Mushara Waterhole, Etosha National Park, Namibia — Ozzie was on fire again Thursday, parting a sea of 14 bulls with his parade of musthy pomp until he reached his target—Mike.
Mike is one of the largest bulls in our study population, and also one of the least aggressive. Why was he the focus of the young Ozzie’s aggression? I can only assume that, with so many individuals to choose from, he somehow knows Mike is the biggest potential threat out there as this is the time when Mike is normally in musth himself. How could he know this? Past experience? Or smell, perhaps?
In the past, when the largest, most dominant musth bull, Smokey, swept through the area, he definitely knew when Ozzie had been through. He’d trace his exact path from a previous day, trunk curling and prancing in objection, while all the while dribbling urine madly. But, Ozzie was always one day ahead of the competition which could explain how he got away with being in musth younger than expected, and at half Smokey’s age and stature.

Ozzie took a break from his torment of the waterhole to take a purposeful dust bath. When I say purposeful, I mean that he incorporated dusting into his musth signaling ritual by grabbing dust with the end of his trunk, curling his trunk across his face in a classic musth trunk curl, and then dropped the dust mid-curl so that it fell like a curtain over his face. He then vigorously waved each ear forward, one at a time, and began again. After a while, he’d come back to scatter the others again.
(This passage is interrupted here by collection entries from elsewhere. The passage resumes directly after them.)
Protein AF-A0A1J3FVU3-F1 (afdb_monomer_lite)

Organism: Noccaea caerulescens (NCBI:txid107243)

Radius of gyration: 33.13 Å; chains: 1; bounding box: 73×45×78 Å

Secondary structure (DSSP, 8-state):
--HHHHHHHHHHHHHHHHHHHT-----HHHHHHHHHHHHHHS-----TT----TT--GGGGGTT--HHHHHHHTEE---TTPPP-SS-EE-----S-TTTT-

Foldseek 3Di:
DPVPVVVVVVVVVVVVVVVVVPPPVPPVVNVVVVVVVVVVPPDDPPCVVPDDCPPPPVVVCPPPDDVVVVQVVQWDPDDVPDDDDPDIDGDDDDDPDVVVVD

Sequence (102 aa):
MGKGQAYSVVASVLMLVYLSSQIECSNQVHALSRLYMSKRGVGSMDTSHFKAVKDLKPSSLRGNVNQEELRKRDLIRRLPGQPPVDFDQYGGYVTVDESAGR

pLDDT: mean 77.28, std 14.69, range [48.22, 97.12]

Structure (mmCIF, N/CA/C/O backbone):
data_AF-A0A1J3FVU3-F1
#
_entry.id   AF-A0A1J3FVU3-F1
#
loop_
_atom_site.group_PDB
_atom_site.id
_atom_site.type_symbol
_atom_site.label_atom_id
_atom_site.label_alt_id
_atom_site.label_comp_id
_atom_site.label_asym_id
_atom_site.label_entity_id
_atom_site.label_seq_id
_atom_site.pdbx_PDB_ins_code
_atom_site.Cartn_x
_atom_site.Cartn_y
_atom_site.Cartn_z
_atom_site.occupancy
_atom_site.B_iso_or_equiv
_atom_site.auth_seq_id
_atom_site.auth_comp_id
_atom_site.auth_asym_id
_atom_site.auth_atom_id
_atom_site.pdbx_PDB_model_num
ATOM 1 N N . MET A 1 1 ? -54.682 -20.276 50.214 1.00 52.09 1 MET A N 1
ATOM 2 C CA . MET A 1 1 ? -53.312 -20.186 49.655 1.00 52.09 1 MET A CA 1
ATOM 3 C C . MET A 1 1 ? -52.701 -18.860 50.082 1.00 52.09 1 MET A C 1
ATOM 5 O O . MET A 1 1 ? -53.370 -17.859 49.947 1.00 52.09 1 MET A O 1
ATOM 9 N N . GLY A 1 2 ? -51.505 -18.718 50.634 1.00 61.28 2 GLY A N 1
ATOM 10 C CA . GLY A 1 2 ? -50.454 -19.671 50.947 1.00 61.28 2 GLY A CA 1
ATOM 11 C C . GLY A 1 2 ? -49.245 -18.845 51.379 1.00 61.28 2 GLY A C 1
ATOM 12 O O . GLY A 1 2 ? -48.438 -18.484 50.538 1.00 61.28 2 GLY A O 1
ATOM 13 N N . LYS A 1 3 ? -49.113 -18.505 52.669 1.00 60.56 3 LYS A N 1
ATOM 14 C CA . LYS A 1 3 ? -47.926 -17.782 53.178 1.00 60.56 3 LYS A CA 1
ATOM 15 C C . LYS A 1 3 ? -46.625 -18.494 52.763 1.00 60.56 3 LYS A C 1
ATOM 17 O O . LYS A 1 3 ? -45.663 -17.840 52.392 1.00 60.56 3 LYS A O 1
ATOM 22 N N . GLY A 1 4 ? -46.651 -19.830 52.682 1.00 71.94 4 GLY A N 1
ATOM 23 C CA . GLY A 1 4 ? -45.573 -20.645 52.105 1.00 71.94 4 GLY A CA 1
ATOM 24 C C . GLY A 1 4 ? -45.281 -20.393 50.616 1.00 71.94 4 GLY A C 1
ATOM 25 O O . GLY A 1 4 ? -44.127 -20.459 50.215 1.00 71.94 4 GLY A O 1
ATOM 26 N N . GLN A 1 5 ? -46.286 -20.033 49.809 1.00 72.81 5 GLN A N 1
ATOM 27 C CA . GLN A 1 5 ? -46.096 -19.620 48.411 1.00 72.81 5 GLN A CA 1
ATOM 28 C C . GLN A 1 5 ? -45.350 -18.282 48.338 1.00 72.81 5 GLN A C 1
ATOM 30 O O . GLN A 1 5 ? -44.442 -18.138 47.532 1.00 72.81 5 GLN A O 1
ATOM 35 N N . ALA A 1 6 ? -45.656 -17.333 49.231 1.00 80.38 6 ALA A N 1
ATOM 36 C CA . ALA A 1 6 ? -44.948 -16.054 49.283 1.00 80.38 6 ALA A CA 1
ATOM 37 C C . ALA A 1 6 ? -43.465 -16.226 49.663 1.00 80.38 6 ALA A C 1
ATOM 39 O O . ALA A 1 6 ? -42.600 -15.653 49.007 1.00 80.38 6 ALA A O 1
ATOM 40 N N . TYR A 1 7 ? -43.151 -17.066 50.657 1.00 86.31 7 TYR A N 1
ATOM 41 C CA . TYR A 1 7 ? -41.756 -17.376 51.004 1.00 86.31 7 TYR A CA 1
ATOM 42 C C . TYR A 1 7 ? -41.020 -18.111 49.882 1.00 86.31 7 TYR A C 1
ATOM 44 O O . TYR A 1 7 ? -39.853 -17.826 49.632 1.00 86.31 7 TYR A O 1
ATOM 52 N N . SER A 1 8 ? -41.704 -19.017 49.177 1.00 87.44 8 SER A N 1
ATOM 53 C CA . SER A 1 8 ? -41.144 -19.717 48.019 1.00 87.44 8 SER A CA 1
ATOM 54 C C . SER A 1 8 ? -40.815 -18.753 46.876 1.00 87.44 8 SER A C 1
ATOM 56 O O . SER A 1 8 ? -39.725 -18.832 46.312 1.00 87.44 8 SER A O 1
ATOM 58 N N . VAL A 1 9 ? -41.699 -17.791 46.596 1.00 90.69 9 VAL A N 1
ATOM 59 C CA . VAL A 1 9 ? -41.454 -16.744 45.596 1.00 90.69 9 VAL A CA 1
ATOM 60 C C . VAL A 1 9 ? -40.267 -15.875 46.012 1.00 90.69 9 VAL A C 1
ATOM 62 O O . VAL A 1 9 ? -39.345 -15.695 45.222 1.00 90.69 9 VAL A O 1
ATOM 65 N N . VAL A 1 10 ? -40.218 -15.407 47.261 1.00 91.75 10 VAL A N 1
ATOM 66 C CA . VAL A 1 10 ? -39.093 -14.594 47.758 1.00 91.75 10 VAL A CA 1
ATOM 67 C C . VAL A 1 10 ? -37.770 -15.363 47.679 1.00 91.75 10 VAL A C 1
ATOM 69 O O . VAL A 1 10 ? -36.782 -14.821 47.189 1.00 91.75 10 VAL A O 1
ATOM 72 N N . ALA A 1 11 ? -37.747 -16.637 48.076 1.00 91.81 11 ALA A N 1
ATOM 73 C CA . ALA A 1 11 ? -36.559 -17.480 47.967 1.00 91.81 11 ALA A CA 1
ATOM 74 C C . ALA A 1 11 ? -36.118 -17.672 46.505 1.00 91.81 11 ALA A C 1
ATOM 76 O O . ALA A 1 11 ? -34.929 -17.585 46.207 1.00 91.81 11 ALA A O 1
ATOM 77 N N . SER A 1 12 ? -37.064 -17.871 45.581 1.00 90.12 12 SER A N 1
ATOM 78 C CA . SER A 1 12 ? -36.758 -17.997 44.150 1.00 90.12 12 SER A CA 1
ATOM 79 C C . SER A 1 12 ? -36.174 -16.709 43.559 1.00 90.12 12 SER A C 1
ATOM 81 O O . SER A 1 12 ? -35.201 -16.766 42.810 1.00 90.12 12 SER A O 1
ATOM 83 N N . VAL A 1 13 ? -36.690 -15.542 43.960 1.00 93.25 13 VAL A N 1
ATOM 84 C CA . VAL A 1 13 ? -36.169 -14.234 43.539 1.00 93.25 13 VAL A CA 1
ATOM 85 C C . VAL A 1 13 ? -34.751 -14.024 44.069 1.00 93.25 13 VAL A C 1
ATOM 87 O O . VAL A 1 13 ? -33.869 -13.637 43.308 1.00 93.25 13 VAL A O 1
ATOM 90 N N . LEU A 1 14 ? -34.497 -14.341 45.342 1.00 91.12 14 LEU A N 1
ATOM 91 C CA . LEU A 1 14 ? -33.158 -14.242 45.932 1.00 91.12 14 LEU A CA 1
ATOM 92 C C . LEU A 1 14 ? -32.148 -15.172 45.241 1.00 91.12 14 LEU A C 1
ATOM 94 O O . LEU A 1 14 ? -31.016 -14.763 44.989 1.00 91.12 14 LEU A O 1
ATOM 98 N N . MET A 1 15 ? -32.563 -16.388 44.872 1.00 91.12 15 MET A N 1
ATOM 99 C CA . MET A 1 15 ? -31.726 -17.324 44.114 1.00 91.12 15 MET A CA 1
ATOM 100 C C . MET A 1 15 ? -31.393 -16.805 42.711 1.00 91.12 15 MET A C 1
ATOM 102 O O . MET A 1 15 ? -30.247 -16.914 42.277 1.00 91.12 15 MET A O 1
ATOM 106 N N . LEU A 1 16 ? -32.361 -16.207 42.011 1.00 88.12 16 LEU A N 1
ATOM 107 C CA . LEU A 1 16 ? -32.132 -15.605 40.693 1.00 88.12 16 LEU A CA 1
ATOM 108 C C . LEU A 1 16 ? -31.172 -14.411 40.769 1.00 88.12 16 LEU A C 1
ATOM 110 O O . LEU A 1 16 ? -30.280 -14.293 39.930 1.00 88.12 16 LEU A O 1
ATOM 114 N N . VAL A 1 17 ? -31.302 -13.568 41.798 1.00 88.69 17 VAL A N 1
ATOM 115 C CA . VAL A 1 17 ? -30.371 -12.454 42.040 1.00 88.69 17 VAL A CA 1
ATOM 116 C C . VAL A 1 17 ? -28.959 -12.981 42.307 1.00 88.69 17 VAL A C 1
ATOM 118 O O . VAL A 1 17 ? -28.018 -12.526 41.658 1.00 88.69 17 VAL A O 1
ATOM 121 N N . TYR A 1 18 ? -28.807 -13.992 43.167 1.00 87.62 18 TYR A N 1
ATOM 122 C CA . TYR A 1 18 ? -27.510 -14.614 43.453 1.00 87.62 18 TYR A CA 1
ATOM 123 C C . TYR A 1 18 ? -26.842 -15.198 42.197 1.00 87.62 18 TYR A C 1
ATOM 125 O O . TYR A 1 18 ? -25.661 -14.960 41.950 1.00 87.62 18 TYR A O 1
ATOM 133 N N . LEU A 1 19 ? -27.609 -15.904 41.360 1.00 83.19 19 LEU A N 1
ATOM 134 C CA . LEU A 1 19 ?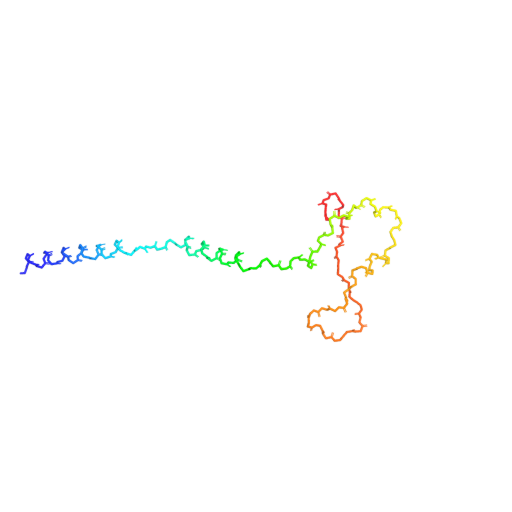 -27.131 -16.437 40.081 1.00 83.19 19 LEU A CA 1
ATOM 135 C C . LEU A 1 19 ? -26.708 -15.321 39.117 1.00 83.19 19 LEU A C 1
ATOM 137 O O . LEU A 1 19 ? -25.677 -15.446 38.462 1.00 83.19 19 LEU A O 1
ATOM 141 N N . SER A 1 20 ? -27.456 -14.214 39.059 1.00 77.19 20 SER A N 1
ATOM 142 C CA . SER A 1 20 ? -27.122 -13.070 38.200 1.00 77.19 20 SER A CA 1
ATOM 143 C C . SER A 1 20 ? -25.865 -12.315 38.647 1.00 77.19 20 SER A C 1
ATOM 145 O O . SER A 1 20 ? -25.141 -11.802 37.799 1.00 77.19 20 SER A O 1
ATOM 147 N N . SER A 1 21 ? -25.543 -12.308 39.947 1.00 74.38 21 SER A N 1
ATOM 148 C CA . SER A 1 21 ? -24.286 -11.745 40.466 1.00 74.38 21 SER A CA 1
ATOM 149 C C . SER A 1 21 ? -23.052 -12.567 40.084 1.00 74.38 21 SER A C 1
ATOM 151 O O . SER A 1 21 ? -21.954 -12.023 40.047 1.00 74.38 21 SER A O 1
ATOM 153 N N . GLN A 1 22 ? -23.226 -13.860 39.788 1.00 67.75 22 GLN A N 1
ATOM 154 C CA . GLN A 1 22 ? -22.149 -14.751 39.340 1.00 67.75 22 GLN A CA 1
ATOM 155 C C . GLN A 1 22 ? -21.923 -14.709 37.826 1.00 67.75 22 GLN A C 1
ATOM 157 O O . GLN A 1 22 ? -20.960 -15.293 37.331 1.00 67.75 22 GLN A O 1
ATOM 162 N N . ILE A 1 23 ? -22.788 -14.014 37.077 1.00 68.69 23 ILE A N 1
ATOM 163 C CA . ILE A 1 23 ? -22.532 -13.690 35.675 1.00 68.69 23 ILE A CA 1
ATOM 164 C C . ILE A 1 23 ? -21.496 -12.568 35.683 1.00 68.69 23 ILE A C 1
ATOM 166 O O . ILE A 1 23 ? -21.810 -11.385 35.572 1.00 68.69 23 ILE A O 1
ATOM 170 N N . GLU A 1 24 ? -20.241 -12.959 35.880 1.00 61.56 24 GLU A N 1
ATOM 171 C CA . GLU A 1 24 ? -19.076 -12.114 35.697 1.00 61.56 24 GLU A CA 1
ATOM 172 C C . GLU A 1 24 ? -19.082 -11.690 34.225 1.00 61.56 24 GLU A C 1
ATOM 174 O O . GLU A 1 24 ? -18.655 -12.418 33.326 1.00 61.56 24 GLU A O 1
ATOM 179 N N . CYS A 1 25 ? -19.710 -10.545 33.955 1.00 54.75 25 CYS A N 1
ATOM 180 C CA . CYS A 1 25 ? -19.777 -9.962 32.631 1.00 54.75 25 CYS A CA 1
ATOM 181 C C . CYS A 1 25 ? -18.339 -9.620 32.258 1.00 54.75 25 CYS A C 1
ATOM 183 O O . CYS A 1 25 ? -17.805 -8.589 32.666 1.00 54.75 25 CYS A O 1
ATOM 185 N N . SER A 1 26 ? -17.663 -10.530 31.555 1.00 66.00 26 SER A N 1
ATOM 186 C CA . SER A 1 26 ? -16.329 -10.265 31.048 1.00 66.00 26 SER A CA 1
ATOM 187 C C . SER A 1 26 ? -16.460 -9.038 30.160 1.00 66.00 26 SER A C 1
ATOM 189 O O . SER A 1 26 ? -17.099 -9.101 29.106 1.00 66.00 26 SER A O 1
ATOM 191 N N . ASN A 1 27 ? -15.934 -7.908 30.632 1.00 73.00 27 ASN A N 1
ATOM 192 C CA . ASN A 1 27 ? -16.123 -6.633 29.964 1.00 73.00 27 ASN A CA 1
ATOM 193 C C . ASN A 1 27 ? -15.737 -6.796 28.493 1.00 73.00 27 ASN A C 1
ATOM 195 O O . ASN A 1 27 ? -14.664 -7.317 28.185 1.00 73.00 27 ASN A O 1
ATOM 199 N N . GLN A 1 28 ? -16.584 -6.331 27.576 1.00 76.62 28 GLN A N 1
ATOM 200 C CA . GLN A 1 28 ? -16.299 -6.336 26.136 1.00 76.62 28 GLN A CA 1
ATOM 201 C C . GLN A 1 28 ? -14.924 -5.707 25.831 1.00 76.62 28 GLN A C 1
ATOM 203 O O . GLN A 1 28 ? -14.226 -6.121 24.909 1.00 76.62 28 GLN A O 1
ATOM 208 N N . VAL A 1 29 ? -14.493 -4.771 26.682 1.00 80.88 29 VAL A N 1
ATOM 209 C CA . VAL A 1 29 ? -13.154 -4.166 26.719 1.00 80.88 29 VAL A CA 1
ATOM 210 C C . VAL A 1 29 ? -12.036 -5.204 26.866 1.00 80.88 29 VAL A C 1
ATOM 212 O O . VAL A 1 29 ? -11.013 -5.098 26.199 1.00 80.88 29 VAL A O 1
ATOM 215 N N . HIS A 1 30 ? -12.216 -6.227 27.699 1.00 82.94 30 HIS A N 1
ATOM 216 C CA . HIS A 1 30 ? -11.240 -7.295 27.904 1.00 82.94 30 HIS A CA 1
ATOM 217 C C . HIS A 1 30 ? -11.138 -8.212 26.674 1.00 82.94 30 HIS A C 1
ATOM 219 O O . HIS A 1 30 ? -10.037 -8.569 26.251 1.00 82.94 30 HIS A O 1
ATOM 225 N N . ALA A 1 31 ? -12.273 -8.528 26.039 1.00 84.12 31 ALA A N 1
ATOM 226 C CA . ALA A 1 31 ? -12.302 -9.263 24.774 1.00 84.12 31 ALA A CA 1
ATOM 227 C C . ALA A 1 31 ? -11.647 -8.463 23.631 1.00 84.12 31 ALA A C 1
ATOM 229 O O . ALA A 1 31 ? -10.825 -9.002 22.888 1.00 84.12 31 ALA A O 1
ATOM 230 N N . LEU A 1 32 ? -11.937 -7.160 23.540 1.00 83.25 32 LEU A N 1
ATOM 231 C CA . LEU A 1 32 ? -11.323 -6.251 22.572 1.00 83.25 32 LEU A CA 1
ATOM 232 C C . LEU A 1 32 ? -9.816 -6.091 22.812 1.00 83.25 32 LEU A C 1
ATOM 234 O O . LEU A 1 32 ? -9.038 -6.128 21.863 1.00 83.25 32 LEU A O 1
ATOM 238 N N . SER A 1 33 ? -9.395 -5.966 24.073 1.00 85.75 33 SER A N 1
ATOM 239 C CA . SER A 1 33 ? -7.984 -5.890 24.463 1.00 85.75 33 SER A CA 1
ATOM 240 C C . SER A 1 33 ? -7.229 -7.157 24.053 1.00 85.75 33 SER A C 1
ATOM 242 O O . SER A 1 33 ? -6.186 -7.068 23.406 1.00 85.75 33 SER A O 1
ATOM 244 N N . ARG A 1 34 ? -7.794 -8.348 24.304 1.00 86.25 34 ARG A N 1
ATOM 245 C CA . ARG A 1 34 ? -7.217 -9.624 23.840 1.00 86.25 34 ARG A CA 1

When he confronted Mike, Mike seemed to be taken off guard. What is this? This little bull couldn’t really be serious. And with that, Mike proceeded to make the same mistake as Prince Charles, Abe, Luke and Jeff before him. The mistake of thinking that this little bull couldn’t possibly be a threat and engage him in a little discipline—to learn the gentlemanly rule that in a normal population with plenty of fit older bulls out there, bulls only attempt to go into musth in their mid-twenties, not their mid-to-late teens. This is where Mike made his mistake and a clash of titan versus possessed young rebel ensued.




The intensity of the battle caused Mike to empty his bowels and take off, with Ozzie hot on his heel—a chase that continued past the tree line with intense rare roaring and bellowing, which I had hoped didn’t mean that Mike got a swift up-curved tusk to the flank.
Ozzie is indeed on fire again this season and it’s hard not to wonder if the absence of the dominant bull, Greg, aka, the don, hasn’t caused a void filled by this demon, only to be corrected with the initiation of a new don. Until that time, we will enjoy the fire and continue to collect defecations to make sense of individual hormone patterns from season to season.